今のNBAで注目を浴びるのは自分でプレーを作って点の取れるガードやフォワードで、センターは脇役になりがちだ。エンビードはその枠から抜け出し、チームメートからパスを引き出して主役を演じる稀有なセンターとなっている。今シーズンは1試合平均33.1得点を挙げて得点王となり、10.2リバウンド、4.2アシストを記録。シクサーズを強力に牽引した。

受賞が発表された『Inside the NBA』の中でエンビードは、「長い話なので、どこから始めたらいいか分からないな」と言う。「長い道のりで、たくさんの努力が必要だった。バスケだけじゃなく人生においても多くの経験をしてきた。だからこそ素晴らしいんだ」

遠征先のボストンからリモートで出演したエンビードの背後では、チームメートたちが見守っている。エンビードは彼らの存在を『誇り』だと何度も語った。

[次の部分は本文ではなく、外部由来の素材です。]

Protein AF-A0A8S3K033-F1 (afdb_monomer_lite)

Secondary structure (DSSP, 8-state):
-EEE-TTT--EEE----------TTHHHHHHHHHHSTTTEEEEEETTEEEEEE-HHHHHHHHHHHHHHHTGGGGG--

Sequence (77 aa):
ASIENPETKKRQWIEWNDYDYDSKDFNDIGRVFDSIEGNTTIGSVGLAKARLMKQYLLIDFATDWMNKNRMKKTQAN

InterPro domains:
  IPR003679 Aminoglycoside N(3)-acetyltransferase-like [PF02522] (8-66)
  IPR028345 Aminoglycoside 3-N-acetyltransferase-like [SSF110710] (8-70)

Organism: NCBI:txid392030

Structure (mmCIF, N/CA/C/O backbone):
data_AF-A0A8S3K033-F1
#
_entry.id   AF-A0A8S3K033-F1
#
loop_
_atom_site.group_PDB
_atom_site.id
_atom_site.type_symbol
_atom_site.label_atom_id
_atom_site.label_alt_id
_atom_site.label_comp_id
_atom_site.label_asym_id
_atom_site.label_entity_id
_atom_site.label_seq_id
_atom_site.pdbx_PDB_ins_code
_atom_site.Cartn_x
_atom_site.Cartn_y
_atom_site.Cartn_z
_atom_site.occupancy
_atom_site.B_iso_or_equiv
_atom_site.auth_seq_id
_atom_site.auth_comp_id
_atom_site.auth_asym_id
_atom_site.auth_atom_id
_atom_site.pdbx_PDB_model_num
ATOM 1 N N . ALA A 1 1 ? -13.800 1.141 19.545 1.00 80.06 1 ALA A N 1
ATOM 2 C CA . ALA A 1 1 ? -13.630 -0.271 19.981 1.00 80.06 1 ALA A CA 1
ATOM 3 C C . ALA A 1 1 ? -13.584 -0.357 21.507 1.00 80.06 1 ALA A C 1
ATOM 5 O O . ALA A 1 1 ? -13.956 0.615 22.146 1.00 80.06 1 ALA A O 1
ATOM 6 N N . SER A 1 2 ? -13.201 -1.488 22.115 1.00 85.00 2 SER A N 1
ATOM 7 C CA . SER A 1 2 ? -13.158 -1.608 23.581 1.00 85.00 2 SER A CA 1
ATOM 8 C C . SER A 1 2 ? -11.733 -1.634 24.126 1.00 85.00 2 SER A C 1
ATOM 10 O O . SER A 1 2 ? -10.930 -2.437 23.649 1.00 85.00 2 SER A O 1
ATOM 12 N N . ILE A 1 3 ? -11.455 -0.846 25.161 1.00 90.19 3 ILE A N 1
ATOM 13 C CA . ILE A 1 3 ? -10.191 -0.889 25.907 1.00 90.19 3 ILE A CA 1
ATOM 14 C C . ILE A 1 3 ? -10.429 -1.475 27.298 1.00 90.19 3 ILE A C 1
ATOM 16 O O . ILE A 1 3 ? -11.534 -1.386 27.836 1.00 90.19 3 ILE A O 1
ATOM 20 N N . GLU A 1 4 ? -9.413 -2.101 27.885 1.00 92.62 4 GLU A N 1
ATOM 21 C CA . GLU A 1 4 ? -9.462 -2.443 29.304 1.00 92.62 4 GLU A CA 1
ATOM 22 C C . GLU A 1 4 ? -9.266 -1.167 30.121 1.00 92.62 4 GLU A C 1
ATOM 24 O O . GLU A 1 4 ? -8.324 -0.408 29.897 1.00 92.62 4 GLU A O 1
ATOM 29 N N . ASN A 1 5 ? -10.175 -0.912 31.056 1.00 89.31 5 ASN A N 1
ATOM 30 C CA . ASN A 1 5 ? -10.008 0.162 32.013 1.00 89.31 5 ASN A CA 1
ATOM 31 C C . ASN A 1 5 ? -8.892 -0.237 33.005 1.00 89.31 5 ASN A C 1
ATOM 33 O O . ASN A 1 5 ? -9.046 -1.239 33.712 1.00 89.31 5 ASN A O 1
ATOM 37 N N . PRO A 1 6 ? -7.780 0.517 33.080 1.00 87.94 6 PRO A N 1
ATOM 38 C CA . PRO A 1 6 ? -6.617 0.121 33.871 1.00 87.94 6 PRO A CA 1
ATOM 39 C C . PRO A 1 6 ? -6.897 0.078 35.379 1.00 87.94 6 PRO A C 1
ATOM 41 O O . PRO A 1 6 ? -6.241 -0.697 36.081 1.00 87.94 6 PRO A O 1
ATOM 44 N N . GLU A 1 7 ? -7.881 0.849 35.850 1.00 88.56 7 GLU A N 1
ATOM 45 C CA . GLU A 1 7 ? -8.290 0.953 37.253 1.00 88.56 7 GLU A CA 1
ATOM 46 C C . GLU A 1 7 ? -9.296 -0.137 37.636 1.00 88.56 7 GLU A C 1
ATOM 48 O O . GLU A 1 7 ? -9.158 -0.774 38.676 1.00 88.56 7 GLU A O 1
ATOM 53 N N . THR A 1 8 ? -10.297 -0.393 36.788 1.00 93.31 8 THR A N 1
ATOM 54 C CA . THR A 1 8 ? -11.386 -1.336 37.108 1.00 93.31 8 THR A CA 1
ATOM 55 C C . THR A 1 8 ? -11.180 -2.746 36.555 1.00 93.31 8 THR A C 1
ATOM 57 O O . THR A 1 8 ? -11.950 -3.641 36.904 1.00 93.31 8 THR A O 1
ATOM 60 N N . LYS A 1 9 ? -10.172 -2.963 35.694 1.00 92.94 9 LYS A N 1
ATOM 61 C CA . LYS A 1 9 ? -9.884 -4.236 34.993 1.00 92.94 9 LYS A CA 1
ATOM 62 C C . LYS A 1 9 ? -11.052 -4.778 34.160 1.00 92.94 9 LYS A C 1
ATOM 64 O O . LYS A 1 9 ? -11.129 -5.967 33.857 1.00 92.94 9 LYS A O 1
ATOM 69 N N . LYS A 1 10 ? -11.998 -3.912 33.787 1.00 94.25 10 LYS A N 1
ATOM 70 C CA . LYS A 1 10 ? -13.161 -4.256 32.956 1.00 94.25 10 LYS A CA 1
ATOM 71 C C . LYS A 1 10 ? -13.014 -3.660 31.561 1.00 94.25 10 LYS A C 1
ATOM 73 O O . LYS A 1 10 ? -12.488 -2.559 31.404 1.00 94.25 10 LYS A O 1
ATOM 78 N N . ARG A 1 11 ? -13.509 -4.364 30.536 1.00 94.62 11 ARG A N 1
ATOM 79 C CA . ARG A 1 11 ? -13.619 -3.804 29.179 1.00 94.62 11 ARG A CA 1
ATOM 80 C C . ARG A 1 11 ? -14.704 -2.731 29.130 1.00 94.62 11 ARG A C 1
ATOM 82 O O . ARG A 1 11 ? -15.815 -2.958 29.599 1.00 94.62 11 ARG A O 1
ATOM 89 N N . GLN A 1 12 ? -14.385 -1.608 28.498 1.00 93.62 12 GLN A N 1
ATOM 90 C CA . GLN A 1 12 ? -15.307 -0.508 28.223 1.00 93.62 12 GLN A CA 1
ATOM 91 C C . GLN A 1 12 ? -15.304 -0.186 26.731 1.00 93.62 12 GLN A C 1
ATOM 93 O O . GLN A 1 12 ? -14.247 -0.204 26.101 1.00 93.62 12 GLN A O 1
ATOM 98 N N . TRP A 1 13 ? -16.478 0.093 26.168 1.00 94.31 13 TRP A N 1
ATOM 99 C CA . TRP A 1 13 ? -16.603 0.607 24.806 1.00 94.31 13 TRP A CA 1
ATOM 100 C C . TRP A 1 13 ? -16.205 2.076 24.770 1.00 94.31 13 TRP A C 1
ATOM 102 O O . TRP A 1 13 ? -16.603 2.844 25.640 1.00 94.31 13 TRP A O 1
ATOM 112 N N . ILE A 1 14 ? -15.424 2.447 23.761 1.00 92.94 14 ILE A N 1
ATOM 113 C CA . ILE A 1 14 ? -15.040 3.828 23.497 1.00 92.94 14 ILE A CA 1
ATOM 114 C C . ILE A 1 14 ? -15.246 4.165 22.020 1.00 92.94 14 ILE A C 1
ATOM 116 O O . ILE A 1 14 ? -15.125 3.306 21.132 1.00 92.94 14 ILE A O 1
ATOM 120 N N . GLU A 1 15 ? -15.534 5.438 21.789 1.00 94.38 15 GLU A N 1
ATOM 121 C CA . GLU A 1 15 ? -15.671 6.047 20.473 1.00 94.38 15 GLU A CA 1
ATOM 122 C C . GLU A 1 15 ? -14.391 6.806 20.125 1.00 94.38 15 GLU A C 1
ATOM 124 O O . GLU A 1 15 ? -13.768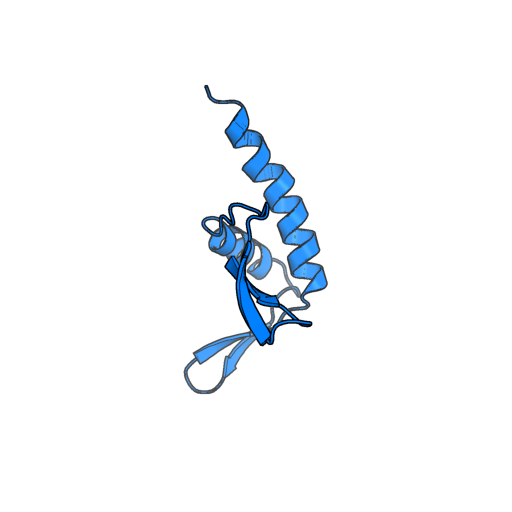 7.428 20.988 1.00 94.38 15 GLU A O 1
ATOM 129 N N . TRP A 1 16 ? -13.979 6.725 18.863 1.00 91.94 16 TRP A N 1
ATOM 130 C CA . TRP A 1 16 ? -12.846 7.475 18.337 1.00 91.94 16 TRP A CA 1
ATOM 131 C C . TRP A 1 16 ? -12.996 7.689 16.834 1.00 91.94 16 TRP A C 1
ATOM 133 O O . TRP A 1 16 ? -13.673 6.917 16.154 1.00 91.94 16 TRP A O 1
ATOM 143 N N . ASN A 1 17 ? -12.316 8.714 16.326 1.00 94.94 17 ASN A N 1
ATOM 144 C CA . ASN A 1 17 ? -12.197 8.958 14.895 1.00 94.94 17 ASN A CA 1
ATOM 145 C C . ASN A 1 17 ? -11.021 8.160 14.330 1.00 94.94 17 ASN A C 1
ATOM 147 O O . ASN A 1 17 ? -9.956 8.102 14.943 1.00 94.94 17 ASN A O 1
ATOM 151 N N . ASP A 1 18 ? -11.221 7.572 13.160 1.00 94.06 18 ASP A N 1
ATOM 152 C CA . ASP A 1 18 ? -10.203 6.848 12.402 1.00 94.06 18 ASP A CA 1
ATOM 153 C C . ASP A 1 18 ? -10.378 7.172 10.914 1.00 94.06 18 ASP A C 1
ATOM 155 O O . ASP A 1 18 ? -11.377 7.779 10.512 1.00 94.06 18 ASP A O 1
ATOM 159 N N . TYR A 1 19 ? -9.410 6.784 10.095 1.00 92.25 19 TYR A N 1
ATOM 160 C CA . TYR A 1 19 ? -9.523 6.920 8.650 1.00 92.25 19 TYR A CA 1
ATOM 161 C C . TYR A 1 19 ? -10.440 5.840 8.067 1.00 92.25 19 TYR A C 1
ATOM 163 O O . TYR A 1 19 ? -10.388 4.676 8.465 1.00 92.25 19 TYR A O 1
ATOM 171 N N . ASP A 1 20 ? -11.238 6.212 7.064 1.00 93.00 20 ASP A N 1
ATOM 172 C CA . ASP A 1 20 ? -11.905 5.241 6.193 1.00 93.00 20 ASP A CA 1
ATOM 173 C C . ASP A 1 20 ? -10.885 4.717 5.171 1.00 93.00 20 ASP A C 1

「彼らなしには達成できないことだ。僕を信頼して、成功を収めるための場所に導いてくれた。僕のために多くの犠牲を払ってくれてもいる。だから僕はみんなに感謝しているんだ。ただ、彼らに言いたいのは『5分だけお祝いして、仕事に戻ろう』ということ。僕らはシリーズを勝ち抜かなきゃいけない」

シクサーズはセルティックスとプレーオフのカンファレンスセミファイナルを戦っており、エンビードがケガで欠場したにもかかわらず初戦で競り勝ち、明日の第2戦に備えている。「昨日の勝利は大きかったし、この先も多くの勝利が待っていると思う。僕が回復するための時間を与えてくれるみんなを誇りに思う」

「僕らにはまだやるべき仕事がある。僕一人では勝てない。シーズンを通して僕はみんなを必要としてきたし、これからもそうする。チームワークで戦うんだ」

明日の第2戦にエンビードが出場できるかどうかは「様子を見て」とのこと。彼が出場できるかどうかはシクサーズにとって大きな違いだが、このタイミングでのMVP受賞は、彼だけでなくチームに弾みを付けるに違いない。